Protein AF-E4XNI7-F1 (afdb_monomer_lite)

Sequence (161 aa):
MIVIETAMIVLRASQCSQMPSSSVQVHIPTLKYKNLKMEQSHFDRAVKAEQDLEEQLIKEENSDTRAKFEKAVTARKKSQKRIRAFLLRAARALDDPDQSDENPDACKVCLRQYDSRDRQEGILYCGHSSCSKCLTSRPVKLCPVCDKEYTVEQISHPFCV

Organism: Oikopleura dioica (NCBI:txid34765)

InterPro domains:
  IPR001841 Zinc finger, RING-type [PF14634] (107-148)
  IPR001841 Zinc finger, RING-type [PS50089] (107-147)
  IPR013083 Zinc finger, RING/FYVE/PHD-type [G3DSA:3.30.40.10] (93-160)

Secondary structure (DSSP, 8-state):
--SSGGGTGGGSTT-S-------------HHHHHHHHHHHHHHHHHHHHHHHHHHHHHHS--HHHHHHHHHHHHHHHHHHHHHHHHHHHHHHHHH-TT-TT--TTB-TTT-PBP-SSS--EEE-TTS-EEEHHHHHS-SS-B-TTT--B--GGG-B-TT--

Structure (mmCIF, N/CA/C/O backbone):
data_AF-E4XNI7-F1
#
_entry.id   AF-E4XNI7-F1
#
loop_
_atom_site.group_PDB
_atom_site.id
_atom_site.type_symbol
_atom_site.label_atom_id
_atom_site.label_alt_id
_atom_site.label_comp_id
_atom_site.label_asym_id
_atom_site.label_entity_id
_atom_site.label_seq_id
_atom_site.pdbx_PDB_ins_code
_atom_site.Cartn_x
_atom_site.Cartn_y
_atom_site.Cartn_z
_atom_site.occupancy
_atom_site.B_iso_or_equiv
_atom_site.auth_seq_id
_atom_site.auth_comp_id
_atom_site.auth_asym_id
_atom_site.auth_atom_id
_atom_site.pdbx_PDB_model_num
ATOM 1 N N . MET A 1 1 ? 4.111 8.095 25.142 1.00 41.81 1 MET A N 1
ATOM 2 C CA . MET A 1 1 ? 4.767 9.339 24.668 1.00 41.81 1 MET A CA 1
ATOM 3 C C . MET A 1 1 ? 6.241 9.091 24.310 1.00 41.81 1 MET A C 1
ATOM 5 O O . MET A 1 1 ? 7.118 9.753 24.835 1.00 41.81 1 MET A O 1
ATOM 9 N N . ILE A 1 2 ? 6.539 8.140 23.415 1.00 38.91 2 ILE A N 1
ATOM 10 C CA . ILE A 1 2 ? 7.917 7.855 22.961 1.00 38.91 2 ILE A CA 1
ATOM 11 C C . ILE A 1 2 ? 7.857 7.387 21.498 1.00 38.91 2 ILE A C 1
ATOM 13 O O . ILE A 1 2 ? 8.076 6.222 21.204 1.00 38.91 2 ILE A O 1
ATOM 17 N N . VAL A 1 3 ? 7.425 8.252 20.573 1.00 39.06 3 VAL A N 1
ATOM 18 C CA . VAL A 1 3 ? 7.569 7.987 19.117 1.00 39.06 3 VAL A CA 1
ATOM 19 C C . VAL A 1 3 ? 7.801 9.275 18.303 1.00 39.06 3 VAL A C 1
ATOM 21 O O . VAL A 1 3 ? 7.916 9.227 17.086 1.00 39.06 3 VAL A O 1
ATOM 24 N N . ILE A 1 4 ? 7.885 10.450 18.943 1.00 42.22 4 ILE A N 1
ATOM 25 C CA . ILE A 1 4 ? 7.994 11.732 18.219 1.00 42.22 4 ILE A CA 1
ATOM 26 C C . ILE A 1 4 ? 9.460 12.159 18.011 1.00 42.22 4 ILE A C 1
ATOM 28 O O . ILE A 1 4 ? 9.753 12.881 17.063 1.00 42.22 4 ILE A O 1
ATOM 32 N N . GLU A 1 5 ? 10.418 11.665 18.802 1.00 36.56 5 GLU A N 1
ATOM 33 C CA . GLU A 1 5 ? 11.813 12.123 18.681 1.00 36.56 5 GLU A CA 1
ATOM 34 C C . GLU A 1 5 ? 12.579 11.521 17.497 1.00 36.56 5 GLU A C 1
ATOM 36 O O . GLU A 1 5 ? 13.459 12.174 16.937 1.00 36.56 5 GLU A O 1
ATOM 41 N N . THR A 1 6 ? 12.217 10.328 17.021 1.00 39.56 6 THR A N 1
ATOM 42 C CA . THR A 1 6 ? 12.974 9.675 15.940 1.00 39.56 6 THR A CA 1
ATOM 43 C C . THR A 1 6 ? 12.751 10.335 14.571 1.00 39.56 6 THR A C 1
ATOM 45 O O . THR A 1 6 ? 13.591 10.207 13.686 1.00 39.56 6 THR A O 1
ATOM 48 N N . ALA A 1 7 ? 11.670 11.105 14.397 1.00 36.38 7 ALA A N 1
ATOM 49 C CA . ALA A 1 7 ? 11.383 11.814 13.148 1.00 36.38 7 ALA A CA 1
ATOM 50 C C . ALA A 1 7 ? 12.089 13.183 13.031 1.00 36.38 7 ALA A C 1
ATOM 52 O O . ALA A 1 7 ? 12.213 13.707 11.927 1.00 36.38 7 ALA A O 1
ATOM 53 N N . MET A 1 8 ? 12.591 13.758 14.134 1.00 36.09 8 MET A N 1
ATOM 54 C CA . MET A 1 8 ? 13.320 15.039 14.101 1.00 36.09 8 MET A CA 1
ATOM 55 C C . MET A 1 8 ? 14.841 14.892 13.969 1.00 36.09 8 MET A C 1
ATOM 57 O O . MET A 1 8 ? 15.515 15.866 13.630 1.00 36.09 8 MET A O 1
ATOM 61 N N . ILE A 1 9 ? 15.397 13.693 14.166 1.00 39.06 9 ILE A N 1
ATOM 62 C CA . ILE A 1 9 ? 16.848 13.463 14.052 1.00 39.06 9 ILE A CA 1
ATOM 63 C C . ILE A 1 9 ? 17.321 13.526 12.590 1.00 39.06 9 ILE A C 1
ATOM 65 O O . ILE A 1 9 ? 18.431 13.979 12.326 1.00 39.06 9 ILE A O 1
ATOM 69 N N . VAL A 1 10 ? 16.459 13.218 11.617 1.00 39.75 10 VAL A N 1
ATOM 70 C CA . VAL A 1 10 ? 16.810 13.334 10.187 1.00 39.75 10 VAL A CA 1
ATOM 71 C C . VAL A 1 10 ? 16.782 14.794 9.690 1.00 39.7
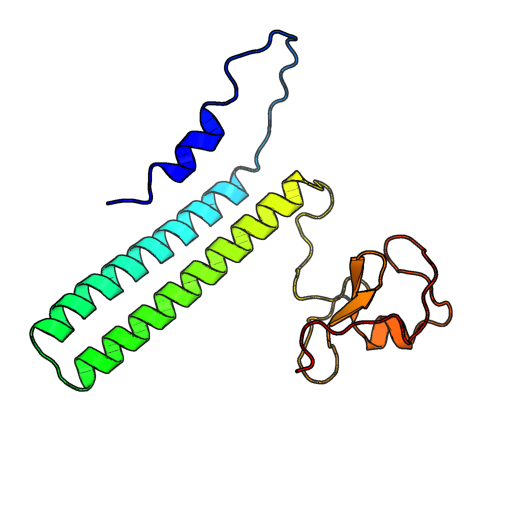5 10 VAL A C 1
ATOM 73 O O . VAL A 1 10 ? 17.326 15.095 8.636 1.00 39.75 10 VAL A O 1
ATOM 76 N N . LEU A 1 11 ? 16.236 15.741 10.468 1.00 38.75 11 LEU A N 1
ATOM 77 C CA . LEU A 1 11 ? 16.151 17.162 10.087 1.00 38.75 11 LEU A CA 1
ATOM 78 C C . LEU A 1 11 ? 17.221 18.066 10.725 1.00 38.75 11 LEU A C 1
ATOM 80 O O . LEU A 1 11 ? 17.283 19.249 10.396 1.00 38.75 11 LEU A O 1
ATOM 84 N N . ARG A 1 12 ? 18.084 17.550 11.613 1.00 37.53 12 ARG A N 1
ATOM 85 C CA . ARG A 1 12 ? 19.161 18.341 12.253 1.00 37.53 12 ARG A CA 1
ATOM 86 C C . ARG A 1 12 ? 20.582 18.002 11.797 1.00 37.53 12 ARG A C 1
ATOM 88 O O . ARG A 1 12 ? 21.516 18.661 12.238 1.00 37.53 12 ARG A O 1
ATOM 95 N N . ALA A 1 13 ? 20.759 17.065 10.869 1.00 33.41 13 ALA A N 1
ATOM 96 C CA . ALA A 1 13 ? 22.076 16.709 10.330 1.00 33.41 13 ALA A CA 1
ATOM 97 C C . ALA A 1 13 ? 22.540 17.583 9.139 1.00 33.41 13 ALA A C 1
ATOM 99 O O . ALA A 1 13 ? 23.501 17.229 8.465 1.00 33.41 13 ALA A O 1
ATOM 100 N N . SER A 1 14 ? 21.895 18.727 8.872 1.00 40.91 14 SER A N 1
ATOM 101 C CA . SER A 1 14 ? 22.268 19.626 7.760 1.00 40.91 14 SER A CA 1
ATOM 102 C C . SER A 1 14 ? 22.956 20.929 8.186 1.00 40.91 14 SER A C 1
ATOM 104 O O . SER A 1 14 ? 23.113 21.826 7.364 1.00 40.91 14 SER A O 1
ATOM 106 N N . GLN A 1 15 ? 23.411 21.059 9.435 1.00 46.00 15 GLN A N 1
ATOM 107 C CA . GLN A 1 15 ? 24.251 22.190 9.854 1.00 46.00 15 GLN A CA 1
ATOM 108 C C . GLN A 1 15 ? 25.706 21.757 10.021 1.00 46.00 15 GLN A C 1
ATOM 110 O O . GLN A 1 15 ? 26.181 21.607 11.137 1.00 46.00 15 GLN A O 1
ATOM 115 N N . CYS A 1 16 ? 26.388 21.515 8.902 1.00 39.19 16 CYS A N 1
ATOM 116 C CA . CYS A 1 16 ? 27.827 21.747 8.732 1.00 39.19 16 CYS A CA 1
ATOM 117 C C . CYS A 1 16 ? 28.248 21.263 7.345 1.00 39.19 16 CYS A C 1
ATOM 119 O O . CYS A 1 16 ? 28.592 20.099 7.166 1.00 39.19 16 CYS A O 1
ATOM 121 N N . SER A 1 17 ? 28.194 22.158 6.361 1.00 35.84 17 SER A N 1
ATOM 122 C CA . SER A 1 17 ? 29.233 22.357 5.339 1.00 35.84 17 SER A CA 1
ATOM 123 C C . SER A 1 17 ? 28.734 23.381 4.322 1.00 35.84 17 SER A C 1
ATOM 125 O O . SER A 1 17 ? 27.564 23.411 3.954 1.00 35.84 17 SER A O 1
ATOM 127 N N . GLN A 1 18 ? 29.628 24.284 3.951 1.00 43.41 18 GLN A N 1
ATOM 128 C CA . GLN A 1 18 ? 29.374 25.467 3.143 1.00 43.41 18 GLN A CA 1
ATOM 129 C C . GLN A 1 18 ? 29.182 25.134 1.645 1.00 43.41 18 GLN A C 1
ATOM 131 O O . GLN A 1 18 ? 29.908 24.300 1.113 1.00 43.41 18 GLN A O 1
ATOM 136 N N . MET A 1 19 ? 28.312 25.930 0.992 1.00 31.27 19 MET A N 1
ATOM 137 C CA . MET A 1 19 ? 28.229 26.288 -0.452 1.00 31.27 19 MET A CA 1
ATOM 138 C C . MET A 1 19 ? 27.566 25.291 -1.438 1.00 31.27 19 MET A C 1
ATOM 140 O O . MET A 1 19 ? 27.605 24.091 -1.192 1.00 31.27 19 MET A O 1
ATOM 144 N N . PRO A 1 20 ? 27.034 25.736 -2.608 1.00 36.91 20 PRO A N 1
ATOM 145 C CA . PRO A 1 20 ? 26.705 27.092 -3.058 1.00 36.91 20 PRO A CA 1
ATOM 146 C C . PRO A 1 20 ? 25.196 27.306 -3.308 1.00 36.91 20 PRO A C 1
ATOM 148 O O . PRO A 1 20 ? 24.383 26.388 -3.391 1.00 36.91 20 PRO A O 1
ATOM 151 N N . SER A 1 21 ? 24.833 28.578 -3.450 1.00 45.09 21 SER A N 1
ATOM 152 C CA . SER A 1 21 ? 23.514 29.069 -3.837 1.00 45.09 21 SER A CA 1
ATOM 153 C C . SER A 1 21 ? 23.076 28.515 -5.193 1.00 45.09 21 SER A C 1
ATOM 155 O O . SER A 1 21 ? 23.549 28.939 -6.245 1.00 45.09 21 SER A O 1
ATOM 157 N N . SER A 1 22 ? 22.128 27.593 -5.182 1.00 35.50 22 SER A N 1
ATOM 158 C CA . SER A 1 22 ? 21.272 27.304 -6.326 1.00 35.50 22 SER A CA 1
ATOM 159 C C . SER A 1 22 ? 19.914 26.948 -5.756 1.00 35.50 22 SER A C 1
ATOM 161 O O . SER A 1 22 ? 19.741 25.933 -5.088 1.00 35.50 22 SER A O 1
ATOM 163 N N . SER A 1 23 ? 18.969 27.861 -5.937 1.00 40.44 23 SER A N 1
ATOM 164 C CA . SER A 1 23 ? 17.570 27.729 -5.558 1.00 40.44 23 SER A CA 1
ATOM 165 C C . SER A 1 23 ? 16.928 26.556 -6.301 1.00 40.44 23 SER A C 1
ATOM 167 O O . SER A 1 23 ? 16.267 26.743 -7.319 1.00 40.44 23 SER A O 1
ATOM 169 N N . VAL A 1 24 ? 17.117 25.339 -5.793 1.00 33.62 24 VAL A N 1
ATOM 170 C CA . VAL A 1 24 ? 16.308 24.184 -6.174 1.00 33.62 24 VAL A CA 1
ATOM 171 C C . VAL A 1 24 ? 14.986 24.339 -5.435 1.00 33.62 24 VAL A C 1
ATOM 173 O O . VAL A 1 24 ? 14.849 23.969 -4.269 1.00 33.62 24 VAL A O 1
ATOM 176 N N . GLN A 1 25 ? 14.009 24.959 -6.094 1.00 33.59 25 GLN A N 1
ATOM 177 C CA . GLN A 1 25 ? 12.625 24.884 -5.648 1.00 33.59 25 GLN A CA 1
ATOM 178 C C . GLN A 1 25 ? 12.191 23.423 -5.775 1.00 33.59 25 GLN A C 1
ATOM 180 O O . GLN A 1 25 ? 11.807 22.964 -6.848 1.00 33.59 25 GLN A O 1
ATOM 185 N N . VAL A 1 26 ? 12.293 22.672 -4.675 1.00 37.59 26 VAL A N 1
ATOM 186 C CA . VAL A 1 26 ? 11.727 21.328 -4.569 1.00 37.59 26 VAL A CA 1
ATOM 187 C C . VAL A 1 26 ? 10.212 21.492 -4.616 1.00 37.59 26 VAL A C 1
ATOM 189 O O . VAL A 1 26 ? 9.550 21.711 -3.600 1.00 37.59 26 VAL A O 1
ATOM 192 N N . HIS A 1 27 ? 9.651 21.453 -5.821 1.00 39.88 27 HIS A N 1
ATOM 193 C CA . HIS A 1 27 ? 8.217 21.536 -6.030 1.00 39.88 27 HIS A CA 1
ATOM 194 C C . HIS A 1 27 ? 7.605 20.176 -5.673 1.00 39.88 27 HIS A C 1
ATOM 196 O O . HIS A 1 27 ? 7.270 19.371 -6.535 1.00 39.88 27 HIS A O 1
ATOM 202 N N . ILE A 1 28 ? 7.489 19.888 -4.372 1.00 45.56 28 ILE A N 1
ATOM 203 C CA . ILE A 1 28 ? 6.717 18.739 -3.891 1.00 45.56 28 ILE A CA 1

━━━━

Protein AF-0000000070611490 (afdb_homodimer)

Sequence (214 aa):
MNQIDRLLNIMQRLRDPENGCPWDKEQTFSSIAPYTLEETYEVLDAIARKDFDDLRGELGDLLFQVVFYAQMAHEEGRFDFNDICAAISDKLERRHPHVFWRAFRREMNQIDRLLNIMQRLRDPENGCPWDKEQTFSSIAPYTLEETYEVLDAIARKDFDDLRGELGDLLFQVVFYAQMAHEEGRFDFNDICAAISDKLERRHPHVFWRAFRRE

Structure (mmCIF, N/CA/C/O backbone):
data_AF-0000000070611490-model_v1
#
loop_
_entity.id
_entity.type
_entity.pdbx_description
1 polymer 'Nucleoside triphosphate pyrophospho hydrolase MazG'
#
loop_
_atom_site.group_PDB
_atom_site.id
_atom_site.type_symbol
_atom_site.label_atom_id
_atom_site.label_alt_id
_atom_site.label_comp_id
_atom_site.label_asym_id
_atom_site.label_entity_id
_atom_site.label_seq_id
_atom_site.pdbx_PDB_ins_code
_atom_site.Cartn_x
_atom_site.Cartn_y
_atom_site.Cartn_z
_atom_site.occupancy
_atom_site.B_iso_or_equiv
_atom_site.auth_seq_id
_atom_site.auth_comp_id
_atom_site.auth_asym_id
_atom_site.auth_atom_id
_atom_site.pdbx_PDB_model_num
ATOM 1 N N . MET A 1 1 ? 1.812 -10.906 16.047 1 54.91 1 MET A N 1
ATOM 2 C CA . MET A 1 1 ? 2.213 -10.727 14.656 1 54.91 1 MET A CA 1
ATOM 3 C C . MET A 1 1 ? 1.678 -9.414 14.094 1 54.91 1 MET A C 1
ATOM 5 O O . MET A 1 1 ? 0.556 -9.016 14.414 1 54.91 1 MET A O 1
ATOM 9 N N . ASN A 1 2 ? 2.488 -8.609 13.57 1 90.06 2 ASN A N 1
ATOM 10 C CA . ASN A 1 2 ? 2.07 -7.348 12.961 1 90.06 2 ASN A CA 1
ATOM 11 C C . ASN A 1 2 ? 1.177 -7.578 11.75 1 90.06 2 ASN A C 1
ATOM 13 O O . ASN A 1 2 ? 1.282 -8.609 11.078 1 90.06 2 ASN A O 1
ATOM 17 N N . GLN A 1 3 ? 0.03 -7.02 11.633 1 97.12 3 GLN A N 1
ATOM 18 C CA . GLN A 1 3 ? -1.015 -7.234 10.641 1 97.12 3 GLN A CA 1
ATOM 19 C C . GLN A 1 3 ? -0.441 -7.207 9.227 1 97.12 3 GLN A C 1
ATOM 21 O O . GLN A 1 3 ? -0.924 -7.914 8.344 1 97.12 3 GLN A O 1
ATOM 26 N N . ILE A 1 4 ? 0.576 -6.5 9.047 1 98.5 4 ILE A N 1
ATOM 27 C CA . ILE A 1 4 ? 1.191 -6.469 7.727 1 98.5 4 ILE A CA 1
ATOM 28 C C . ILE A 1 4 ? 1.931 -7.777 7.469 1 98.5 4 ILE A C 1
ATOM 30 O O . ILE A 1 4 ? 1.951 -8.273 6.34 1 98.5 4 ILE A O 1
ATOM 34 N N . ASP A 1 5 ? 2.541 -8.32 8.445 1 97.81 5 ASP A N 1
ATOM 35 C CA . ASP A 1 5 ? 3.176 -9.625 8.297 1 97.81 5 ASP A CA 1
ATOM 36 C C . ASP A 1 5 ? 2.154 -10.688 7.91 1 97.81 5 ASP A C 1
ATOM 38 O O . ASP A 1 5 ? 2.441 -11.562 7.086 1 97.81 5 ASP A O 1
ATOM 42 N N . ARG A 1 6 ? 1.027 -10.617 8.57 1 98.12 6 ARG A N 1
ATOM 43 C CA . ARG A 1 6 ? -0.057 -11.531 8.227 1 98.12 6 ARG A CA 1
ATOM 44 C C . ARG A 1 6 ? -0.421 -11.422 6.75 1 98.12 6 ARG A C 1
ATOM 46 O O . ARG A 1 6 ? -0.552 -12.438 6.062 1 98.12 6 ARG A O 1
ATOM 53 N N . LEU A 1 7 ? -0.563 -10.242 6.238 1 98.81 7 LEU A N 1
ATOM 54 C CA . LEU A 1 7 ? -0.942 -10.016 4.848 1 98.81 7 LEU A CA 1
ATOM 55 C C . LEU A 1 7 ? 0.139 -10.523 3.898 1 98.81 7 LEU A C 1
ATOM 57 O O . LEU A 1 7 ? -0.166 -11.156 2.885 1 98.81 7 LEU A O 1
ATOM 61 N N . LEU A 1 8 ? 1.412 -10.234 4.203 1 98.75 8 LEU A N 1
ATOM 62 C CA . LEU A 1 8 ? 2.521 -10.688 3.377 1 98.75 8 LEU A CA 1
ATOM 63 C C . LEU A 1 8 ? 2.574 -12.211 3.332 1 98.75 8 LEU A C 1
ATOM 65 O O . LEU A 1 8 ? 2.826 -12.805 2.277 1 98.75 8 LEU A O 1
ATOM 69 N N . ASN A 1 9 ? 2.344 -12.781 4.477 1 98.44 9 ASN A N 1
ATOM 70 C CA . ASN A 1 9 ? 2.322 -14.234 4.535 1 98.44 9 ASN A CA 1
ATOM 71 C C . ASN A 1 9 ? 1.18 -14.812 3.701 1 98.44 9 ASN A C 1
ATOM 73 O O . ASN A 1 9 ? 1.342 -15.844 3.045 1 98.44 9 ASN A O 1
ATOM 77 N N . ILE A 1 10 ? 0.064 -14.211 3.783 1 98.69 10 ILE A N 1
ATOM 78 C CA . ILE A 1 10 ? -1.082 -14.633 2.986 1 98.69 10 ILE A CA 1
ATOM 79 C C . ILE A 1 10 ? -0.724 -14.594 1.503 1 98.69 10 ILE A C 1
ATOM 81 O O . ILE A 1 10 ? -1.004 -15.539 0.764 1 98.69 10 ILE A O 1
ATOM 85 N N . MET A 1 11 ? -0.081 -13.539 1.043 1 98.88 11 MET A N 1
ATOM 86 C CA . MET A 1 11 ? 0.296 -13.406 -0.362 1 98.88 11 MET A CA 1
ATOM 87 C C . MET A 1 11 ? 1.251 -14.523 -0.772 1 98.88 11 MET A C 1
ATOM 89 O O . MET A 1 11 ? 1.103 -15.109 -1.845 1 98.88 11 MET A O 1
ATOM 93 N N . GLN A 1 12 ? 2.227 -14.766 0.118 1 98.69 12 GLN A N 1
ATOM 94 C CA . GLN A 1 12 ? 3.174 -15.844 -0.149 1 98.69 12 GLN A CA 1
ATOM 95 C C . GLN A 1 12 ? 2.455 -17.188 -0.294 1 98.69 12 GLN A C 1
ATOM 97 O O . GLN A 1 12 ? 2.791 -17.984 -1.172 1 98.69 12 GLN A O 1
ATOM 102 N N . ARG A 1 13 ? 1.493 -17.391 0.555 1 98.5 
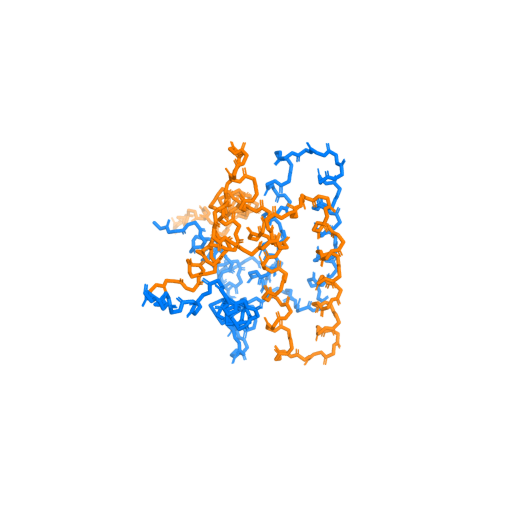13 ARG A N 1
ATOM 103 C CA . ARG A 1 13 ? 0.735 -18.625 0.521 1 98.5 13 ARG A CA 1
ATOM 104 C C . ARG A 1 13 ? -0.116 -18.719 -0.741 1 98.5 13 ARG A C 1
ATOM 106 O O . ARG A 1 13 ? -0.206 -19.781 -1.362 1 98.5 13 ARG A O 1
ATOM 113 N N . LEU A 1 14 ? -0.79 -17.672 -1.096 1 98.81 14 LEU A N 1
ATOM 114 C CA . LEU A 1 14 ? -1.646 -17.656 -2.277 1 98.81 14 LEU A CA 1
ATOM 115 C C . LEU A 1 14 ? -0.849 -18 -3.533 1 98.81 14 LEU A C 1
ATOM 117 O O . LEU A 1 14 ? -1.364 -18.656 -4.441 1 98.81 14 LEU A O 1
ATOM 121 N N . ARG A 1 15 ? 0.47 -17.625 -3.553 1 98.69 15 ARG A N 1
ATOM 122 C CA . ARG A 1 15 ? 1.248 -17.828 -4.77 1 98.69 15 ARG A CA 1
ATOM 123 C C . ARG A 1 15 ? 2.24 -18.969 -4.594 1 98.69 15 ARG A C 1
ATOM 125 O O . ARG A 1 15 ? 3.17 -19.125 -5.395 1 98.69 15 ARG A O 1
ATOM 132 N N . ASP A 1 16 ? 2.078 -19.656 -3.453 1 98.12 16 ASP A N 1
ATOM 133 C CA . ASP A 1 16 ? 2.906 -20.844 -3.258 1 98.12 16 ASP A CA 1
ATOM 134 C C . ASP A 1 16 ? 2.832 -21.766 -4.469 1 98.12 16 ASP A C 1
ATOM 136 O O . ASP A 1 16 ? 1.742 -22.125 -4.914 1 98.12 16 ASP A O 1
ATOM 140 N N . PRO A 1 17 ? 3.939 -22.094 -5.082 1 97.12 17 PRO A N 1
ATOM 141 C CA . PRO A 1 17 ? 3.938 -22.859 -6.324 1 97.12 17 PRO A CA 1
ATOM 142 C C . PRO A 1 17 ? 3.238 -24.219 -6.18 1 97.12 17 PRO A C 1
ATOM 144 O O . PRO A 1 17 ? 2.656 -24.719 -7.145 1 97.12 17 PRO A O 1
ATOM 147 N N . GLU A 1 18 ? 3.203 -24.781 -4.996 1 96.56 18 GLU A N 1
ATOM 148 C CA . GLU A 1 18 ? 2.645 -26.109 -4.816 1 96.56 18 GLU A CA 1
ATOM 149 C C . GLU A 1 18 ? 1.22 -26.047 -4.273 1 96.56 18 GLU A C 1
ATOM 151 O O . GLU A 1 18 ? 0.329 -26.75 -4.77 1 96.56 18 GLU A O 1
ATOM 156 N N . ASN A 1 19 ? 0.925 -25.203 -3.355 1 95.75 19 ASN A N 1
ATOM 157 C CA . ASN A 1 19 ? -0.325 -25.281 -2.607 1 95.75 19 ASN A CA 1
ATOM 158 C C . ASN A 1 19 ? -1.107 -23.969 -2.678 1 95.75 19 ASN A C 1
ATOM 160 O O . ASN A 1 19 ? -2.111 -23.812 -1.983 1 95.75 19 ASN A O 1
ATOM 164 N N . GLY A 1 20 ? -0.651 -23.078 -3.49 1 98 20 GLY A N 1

━━━━

= What this task involves =
From the line containing "ATOM 87 C C" through the line containing "ATOM 125 O O . ARG", copy every line above exactly, without pictures.

= Task solution =
ATOM 87 C C . MET A 1 11 ? 1.251 -14.523 -0.772 1 98.88 11 MET A C 1
ATOM 89 O O . MET A 1 11 ? 1.103 -15.109 -1.845 1 98.88 11 MET A O 1
ATOM 93 N N . GLN A 1 12 ? 2.227 -14.766 0.118 1 98.69 12 GLN A N 1
ATOM 94 C CA . GLN A 1 12 ? 3.174 -15.844 -0.149 1 98.69 12 GLN A CA 1
ATOM 95 C C . GLN A 1 12 ? 2.455 -17.188 -0.294 1 98.69 12 GLN A C 1
ATOM 97 O O . GLN A 1 12 ? 2.791 -17.984 -1.172 1 98.69 12 GLN A O 1
ATOM 102 N N . ARG A 1 13 ? 1.493 -17.391 0.555 1 98.5 
13 ARG A N 1
ATOM 103 C CA . ARG A 1 13 ? 0.735 -18.625 0.521 1 98.5 13 ARG A CA 1
ATOM 104 C C . ARG A 1 13 ? -0.116 -18.719 -0.741 1 98.5 13 ARG A C 1
ATOM 106 O O . ARG A 1 13 ? -0.206 -19.781 -1.362 1 98.5 13 ARG A O 1
ATOM 113 N N . LEU A 1 14 ? -0.79 -17.672 -1.096 1 98.81 14 LEU A N 1
ATOM 114 C CA . LEU A 1 14 ? -1.646 -17.656 -2.277 1 98.81 14 LEU A CA 1
ATOM 115 C C . LEU A 1 14 ? -0.849 -18 -3.533 1 98.81 14 LEU A C 1
ATOM 117 O O . LEU A 1 14 ? -1.364 -18.656 -4.441 1 98.81 14 LEU A O 1
ATOM 121 N N . ARG A 1 15 ? 0.47 -17.625 -3.553 1 98.69 15 ARG A N 1
ATOM 122 C CA . ARG A 1 15 ? 1.248 -17.828 -4.77 1 98.69 15 ARG A CA 1
ATOM 123 C C . ARG A 1 15 ? 2.24 -18.969 -4.594 1 98.69 15 ARG A C 1
ATOM 125 O O . ARG A 1 15 ? 3.17 -19.125 -5.395 1 98.69 15 ARG A O 1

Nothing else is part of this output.